You may assume that support for the gas tax would be simple to map out: that the GOP would want it lower because it’s a tax, and the GOP professes to hate taxes, while Democrats would want it higher because a hike theoretically lowers demand for gas and provides a disincentive for putting more carbon into the air. And it’s a tax charged directly to oil companies — though they pass the cost on to consumers.

But in this case, Democrats worried about the latest surge in prices ahead of the midterms are pushing a holiday for the federal gas tax until January. The Gas Prices Relief Act is the brainchild of Sens. Mark Kelly, D-Ariz., and Maggie Hassan, D-N.H., both of whom are likely to be in close races this fall. Their argument: Americans need all the help they can get as inflation raises the cost of living and the tensions between Russia and Ukraine spike oil prices. The White House hasn’t officially signed off on their legislation, but it’s at least mulling it.

While those who support the pause are mostly moderates or from purple states, the idea has the backing of progressives. “The gas tax is fundamentally regressive,” Adam Green, a co-founder of the Progressive Change Campaign Committee, told NBC News. “It hurts the poorest people the most.”

Republicans, though, dismiss the idea entirely. Senate Minority Whip John Thune, R-S.D., told reporters that the plan is “an attempt to provide some political cover for Democrats who are running for re-election this year and don’t want to have to defend the administration or their party’s position on energy.”

What’s wilder, Republicans actually wanted to raise the gas tax to pay for the bipartisan infrastructure bill Congress passed in November. President Joe Biden’s team wrote that off as a nonstarter, and the hike didn’t make it into the final bill. Senate Minority Leader Mitch McConnell, R-Ky., knew that raising prices at the pump would go over terribly with most voters. The White House and Senate Democrats, meanwhile, realized that yielding to the GOP’s proposal would break Biden’s pledge not to raise taxes on Americans making less than $400,000 a year.

While the topic is a political hot potato, the debate over the federal gas tax focuses more on optics than policy effects. In this way, the GOP isn't entirely wrong about the proposed tax holiday that Kelly and Hassan are pushing. That pause might not actually even translate into savings for most drivers, critics warn, especially given the surge in road trips in the spring and the summer. It would also result in a $20 billion reduction in revenue, the Committee for a Responsible Federal Budget estimates.

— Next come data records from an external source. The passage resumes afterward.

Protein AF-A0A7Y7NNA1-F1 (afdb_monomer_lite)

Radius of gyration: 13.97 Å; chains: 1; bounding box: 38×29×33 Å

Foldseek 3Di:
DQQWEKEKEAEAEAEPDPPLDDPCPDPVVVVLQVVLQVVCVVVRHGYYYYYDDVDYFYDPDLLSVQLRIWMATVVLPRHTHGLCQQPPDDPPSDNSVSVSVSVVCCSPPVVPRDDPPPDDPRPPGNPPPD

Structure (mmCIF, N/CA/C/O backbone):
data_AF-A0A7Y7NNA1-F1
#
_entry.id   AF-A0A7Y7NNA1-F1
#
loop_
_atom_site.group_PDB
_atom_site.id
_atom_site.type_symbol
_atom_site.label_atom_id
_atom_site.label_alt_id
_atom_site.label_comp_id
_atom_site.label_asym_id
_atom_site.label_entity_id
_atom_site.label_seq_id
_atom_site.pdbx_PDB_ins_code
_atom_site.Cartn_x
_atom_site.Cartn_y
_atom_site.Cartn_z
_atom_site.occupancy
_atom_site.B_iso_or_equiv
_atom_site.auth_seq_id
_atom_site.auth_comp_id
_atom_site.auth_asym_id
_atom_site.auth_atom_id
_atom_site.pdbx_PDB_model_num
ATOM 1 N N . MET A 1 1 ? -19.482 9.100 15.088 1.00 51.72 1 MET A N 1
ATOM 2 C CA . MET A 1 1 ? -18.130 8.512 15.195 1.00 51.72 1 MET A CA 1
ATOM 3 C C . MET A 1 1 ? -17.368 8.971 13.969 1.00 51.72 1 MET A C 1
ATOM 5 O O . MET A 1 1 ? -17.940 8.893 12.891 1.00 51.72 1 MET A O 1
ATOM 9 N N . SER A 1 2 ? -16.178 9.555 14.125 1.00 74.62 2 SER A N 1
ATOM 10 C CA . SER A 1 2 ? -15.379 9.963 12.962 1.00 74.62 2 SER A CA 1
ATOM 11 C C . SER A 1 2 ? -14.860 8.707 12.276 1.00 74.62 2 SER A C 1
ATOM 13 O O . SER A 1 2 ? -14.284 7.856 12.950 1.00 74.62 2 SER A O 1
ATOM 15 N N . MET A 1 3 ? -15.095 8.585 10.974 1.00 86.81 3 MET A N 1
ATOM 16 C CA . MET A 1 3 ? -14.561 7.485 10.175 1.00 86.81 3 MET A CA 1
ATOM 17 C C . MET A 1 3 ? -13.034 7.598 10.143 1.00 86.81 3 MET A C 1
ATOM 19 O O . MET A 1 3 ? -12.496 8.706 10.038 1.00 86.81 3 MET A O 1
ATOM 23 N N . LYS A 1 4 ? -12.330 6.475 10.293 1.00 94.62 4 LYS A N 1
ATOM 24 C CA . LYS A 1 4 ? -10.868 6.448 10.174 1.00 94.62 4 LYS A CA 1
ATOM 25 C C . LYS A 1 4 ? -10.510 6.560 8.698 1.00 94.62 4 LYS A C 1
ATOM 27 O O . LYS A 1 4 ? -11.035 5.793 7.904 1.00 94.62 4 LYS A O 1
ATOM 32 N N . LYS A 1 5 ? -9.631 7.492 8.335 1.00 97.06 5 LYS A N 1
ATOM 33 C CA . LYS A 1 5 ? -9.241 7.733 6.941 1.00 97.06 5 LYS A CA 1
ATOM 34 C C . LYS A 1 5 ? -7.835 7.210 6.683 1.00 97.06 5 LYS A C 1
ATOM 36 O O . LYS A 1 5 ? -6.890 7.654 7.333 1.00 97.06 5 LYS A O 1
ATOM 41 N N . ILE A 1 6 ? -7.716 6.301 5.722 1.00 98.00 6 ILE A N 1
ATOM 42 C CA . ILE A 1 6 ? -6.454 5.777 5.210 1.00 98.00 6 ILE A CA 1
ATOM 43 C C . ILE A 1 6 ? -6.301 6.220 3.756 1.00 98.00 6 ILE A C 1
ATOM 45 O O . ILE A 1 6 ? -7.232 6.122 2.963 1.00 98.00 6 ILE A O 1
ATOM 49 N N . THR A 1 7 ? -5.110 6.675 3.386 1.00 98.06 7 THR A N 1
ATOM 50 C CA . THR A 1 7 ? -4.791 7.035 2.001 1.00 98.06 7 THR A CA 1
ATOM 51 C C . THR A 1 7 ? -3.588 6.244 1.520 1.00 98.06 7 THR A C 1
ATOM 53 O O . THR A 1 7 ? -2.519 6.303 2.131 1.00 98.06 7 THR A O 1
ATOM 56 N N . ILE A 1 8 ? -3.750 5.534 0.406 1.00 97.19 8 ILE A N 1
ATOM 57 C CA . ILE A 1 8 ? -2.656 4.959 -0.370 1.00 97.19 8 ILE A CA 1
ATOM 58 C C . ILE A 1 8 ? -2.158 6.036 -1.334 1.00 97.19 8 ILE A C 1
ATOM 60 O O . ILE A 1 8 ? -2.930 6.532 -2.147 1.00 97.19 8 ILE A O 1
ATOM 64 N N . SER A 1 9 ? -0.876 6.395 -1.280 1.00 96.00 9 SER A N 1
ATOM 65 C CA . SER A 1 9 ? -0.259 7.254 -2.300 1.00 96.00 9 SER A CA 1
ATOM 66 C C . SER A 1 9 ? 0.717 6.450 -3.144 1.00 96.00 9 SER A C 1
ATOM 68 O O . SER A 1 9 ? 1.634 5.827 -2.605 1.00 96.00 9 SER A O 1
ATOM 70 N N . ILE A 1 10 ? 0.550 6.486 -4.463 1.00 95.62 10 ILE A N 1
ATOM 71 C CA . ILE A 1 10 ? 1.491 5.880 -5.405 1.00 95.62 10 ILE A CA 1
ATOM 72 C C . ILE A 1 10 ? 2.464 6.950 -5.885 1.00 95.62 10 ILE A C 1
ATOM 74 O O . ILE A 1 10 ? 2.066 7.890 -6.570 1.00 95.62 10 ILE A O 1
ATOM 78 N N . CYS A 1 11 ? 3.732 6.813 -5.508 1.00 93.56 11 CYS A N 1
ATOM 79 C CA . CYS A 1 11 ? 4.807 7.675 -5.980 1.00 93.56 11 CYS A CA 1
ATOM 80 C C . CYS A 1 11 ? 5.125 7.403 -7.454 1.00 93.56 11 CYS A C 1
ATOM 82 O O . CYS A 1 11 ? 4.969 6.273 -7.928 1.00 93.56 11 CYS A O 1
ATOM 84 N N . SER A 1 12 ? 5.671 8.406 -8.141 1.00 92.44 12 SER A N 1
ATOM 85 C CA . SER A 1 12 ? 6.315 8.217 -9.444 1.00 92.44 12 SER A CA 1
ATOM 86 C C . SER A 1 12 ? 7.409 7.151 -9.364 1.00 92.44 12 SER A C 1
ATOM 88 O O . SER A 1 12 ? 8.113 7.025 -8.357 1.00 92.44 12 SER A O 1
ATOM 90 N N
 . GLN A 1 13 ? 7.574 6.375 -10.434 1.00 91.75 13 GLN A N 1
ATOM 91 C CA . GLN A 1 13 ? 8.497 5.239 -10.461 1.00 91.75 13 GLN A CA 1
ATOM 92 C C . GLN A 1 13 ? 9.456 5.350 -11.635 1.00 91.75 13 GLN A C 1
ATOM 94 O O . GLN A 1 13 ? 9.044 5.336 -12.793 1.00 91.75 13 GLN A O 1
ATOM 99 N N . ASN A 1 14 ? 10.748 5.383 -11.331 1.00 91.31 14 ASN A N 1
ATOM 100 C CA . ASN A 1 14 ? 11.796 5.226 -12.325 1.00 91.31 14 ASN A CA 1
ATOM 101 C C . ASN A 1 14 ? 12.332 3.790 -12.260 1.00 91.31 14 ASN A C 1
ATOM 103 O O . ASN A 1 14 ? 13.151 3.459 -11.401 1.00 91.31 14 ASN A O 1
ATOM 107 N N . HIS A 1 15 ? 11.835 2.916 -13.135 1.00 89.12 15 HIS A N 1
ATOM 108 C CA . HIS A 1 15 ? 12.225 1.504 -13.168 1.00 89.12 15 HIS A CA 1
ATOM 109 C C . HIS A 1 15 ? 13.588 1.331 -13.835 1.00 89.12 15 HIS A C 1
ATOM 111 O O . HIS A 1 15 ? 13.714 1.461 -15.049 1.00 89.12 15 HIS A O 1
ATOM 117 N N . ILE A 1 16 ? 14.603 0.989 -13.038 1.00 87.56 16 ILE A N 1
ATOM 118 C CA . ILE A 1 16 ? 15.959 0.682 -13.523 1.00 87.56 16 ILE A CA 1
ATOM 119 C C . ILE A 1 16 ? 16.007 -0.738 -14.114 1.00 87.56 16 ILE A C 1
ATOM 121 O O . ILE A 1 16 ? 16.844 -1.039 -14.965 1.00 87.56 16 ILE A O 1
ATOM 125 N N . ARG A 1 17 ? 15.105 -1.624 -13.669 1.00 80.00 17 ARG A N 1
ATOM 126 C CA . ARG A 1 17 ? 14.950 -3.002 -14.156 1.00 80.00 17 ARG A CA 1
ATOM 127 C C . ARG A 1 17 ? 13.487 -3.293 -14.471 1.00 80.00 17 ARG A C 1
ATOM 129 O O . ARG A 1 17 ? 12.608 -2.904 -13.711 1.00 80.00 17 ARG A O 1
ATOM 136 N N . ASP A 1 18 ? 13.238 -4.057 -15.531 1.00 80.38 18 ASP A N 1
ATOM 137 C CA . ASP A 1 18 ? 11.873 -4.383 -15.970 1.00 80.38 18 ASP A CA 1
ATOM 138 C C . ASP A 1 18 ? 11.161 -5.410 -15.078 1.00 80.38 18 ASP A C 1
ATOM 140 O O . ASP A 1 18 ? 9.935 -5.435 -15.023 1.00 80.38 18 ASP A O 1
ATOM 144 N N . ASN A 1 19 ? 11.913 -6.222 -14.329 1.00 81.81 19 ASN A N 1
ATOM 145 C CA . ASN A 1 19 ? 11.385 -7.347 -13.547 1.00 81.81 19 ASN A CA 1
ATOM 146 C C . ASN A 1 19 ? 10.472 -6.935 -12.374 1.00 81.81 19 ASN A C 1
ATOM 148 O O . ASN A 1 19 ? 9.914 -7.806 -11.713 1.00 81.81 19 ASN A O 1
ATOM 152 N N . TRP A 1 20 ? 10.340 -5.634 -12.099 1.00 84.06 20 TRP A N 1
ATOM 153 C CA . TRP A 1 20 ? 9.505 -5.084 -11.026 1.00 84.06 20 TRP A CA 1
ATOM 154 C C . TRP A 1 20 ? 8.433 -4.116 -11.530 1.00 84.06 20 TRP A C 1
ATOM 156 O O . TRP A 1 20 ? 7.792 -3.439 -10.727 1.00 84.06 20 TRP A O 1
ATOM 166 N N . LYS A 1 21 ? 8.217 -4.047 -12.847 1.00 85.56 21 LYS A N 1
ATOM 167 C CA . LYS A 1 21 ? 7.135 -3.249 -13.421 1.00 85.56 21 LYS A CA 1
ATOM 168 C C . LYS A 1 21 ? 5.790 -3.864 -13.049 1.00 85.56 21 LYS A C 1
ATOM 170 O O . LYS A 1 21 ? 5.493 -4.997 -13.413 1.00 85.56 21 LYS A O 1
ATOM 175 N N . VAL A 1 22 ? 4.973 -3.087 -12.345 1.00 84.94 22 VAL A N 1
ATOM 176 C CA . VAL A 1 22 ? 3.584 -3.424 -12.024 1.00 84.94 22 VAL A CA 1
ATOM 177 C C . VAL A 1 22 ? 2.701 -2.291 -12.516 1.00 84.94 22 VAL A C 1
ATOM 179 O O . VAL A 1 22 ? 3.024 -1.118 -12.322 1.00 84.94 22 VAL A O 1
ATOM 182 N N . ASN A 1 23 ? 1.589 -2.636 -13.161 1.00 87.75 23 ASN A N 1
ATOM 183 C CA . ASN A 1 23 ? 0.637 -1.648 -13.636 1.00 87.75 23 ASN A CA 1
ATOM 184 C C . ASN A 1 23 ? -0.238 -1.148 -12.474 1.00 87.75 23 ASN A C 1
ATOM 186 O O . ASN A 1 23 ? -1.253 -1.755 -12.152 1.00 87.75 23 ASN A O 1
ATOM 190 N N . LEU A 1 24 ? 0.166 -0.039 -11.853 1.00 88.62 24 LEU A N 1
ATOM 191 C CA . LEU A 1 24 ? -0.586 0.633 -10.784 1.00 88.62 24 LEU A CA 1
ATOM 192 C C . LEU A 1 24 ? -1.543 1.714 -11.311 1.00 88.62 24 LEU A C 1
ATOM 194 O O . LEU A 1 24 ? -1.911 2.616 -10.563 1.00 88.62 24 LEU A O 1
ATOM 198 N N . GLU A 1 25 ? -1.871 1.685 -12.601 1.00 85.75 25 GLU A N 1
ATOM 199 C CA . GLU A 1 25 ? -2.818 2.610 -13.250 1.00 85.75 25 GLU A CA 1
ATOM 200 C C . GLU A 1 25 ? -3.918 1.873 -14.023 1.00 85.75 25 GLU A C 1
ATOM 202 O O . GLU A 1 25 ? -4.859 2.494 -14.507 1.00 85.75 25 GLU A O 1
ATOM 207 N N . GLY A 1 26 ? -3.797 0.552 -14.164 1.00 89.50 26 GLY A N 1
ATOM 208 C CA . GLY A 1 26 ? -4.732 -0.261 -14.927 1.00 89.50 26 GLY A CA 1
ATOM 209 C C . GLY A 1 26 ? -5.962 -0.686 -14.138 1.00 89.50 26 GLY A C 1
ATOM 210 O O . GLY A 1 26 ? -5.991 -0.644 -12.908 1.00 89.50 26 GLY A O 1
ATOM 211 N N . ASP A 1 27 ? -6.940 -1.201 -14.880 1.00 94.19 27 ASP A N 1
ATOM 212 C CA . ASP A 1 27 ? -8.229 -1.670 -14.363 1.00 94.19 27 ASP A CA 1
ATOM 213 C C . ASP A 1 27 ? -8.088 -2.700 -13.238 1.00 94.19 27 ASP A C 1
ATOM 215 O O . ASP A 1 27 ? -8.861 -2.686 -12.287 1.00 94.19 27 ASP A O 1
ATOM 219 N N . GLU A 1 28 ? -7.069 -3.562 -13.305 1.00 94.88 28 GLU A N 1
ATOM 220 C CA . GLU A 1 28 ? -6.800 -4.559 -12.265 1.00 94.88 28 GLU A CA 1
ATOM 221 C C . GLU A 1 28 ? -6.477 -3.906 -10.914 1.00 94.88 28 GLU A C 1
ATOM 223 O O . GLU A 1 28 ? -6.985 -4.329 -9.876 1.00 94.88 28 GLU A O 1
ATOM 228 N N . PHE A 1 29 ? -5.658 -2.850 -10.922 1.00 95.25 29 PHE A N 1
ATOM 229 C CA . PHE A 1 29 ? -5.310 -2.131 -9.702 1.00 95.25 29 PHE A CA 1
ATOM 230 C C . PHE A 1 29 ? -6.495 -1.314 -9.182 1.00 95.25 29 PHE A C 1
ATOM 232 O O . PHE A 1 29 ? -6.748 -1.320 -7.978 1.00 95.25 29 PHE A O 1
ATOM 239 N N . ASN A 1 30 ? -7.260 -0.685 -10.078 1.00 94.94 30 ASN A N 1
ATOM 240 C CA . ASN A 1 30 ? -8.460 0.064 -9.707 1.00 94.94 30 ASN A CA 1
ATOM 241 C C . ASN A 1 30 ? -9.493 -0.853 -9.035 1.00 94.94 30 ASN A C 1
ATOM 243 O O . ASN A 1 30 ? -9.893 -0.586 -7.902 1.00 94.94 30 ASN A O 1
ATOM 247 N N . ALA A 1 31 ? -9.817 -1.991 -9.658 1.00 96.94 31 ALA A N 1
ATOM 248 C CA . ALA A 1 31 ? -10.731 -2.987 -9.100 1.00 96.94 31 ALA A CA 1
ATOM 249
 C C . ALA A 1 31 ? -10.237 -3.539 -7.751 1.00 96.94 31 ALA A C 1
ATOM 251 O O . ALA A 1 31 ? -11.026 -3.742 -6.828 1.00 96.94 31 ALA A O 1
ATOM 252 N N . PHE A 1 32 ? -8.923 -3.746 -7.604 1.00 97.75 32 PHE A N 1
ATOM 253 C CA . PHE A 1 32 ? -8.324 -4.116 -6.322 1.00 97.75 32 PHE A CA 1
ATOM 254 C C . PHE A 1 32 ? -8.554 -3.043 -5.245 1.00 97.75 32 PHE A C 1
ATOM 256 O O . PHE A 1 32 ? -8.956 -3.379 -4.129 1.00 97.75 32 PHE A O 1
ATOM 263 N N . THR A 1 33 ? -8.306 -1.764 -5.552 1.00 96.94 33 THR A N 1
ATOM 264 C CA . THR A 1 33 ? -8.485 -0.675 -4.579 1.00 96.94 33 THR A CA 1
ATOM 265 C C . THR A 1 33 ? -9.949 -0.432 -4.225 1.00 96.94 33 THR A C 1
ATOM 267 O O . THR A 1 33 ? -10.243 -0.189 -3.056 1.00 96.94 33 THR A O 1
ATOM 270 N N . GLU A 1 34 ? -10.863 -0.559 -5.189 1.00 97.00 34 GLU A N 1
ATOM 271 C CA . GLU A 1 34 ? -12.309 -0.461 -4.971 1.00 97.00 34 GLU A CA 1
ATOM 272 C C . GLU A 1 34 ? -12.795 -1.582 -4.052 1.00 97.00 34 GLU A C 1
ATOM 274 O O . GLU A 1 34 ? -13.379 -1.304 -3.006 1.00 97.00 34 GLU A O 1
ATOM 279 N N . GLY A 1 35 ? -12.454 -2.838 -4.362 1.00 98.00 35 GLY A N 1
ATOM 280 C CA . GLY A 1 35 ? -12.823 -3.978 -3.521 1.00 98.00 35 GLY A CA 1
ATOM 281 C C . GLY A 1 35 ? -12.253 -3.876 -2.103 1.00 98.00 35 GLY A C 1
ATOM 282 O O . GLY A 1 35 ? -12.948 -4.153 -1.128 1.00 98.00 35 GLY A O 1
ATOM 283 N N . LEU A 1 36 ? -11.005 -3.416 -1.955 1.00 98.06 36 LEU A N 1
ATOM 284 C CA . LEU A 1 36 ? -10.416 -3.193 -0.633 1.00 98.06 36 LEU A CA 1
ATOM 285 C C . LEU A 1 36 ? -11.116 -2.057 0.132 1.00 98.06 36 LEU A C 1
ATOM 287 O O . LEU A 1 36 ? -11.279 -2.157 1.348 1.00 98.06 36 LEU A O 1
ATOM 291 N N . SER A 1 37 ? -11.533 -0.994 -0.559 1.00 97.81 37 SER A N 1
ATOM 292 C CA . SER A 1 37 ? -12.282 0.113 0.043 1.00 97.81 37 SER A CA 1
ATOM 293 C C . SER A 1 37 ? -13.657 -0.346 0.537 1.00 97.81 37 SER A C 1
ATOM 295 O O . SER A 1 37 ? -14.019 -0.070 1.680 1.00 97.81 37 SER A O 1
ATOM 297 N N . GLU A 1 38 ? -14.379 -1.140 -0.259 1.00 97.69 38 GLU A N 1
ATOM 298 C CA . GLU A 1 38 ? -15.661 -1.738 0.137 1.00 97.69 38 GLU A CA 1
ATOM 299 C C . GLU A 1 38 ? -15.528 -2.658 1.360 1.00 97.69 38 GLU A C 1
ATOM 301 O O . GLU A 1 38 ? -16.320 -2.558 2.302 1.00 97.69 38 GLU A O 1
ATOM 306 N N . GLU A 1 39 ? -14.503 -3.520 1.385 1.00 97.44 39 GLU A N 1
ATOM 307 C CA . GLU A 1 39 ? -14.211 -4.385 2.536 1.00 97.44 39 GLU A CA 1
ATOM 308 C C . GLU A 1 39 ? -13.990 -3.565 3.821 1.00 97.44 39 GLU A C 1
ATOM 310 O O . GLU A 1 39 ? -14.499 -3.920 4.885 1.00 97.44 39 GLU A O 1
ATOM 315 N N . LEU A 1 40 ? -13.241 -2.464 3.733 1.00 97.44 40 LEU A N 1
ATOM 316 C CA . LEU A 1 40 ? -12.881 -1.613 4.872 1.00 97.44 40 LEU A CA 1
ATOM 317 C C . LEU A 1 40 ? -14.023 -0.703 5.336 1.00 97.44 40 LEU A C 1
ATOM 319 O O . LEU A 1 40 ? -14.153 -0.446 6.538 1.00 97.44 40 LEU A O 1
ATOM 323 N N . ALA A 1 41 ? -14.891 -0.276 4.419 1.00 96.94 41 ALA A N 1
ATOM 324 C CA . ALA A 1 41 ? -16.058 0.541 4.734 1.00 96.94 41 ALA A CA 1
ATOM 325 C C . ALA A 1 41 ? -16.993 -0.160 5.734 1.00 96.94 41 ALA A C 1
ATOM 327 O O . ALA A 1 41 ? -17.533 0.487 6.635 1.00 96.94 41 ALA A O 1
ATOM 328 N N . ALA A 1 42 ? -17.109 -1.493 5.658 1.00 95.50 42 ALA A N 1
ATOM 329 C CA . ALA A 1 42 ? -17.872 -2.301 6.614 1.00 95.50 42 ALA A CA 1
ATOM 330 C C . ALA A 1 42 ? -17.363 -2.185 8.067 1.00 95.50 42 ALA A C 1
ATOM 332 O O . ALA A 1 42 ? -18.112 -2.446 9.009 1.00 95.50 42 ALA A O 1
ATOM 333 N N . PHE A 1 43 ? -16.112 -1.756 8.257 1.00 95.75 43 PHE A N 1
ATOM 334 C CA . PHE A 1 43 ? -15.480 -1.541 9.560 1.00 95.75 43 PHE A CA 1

As of Wednesday, it looked like the proposed gas tax holiday won’t pass the Senate any time soon. Senate Majority Leader Chuck Schumer, D-N.Y., suggested that “eight or nine” members of the Democratic caucus have signed on to the proposal. “It doesn’t make sense to me, just doesn’t make sense,” Sen. Joe Manchin, D-W.Va., the chairman of the Energy Committee, told NBC News. “We’ve got a busted trust fund now. We’ve got to fix things.”

Meanwhile, on the flip side, would increasing the gas tax even help prevent climate change? A National Bureau of Economic Research working paper from 2009 estimated that a 10 cent-per-gallon increase in the gas tax “would reduce carbon emissions from vehicles in the United States by about 1.5 percent.” That isn’t a lot — but it’s still better than nothing.

If anything, though, it may be time to phase out the gas tax entirely, some analysts argue, and instead replace it with an economywide carbon tax. Doing so would be more responsive to the ongoing shift away from gas-powered vehicles toward electric-powered cars. Unlike the gasoline tax, a carbon tax could also be used to fund climate change legislation, but it would also more likely lead us back to the familiar political divide that we’ve all come to know and lament.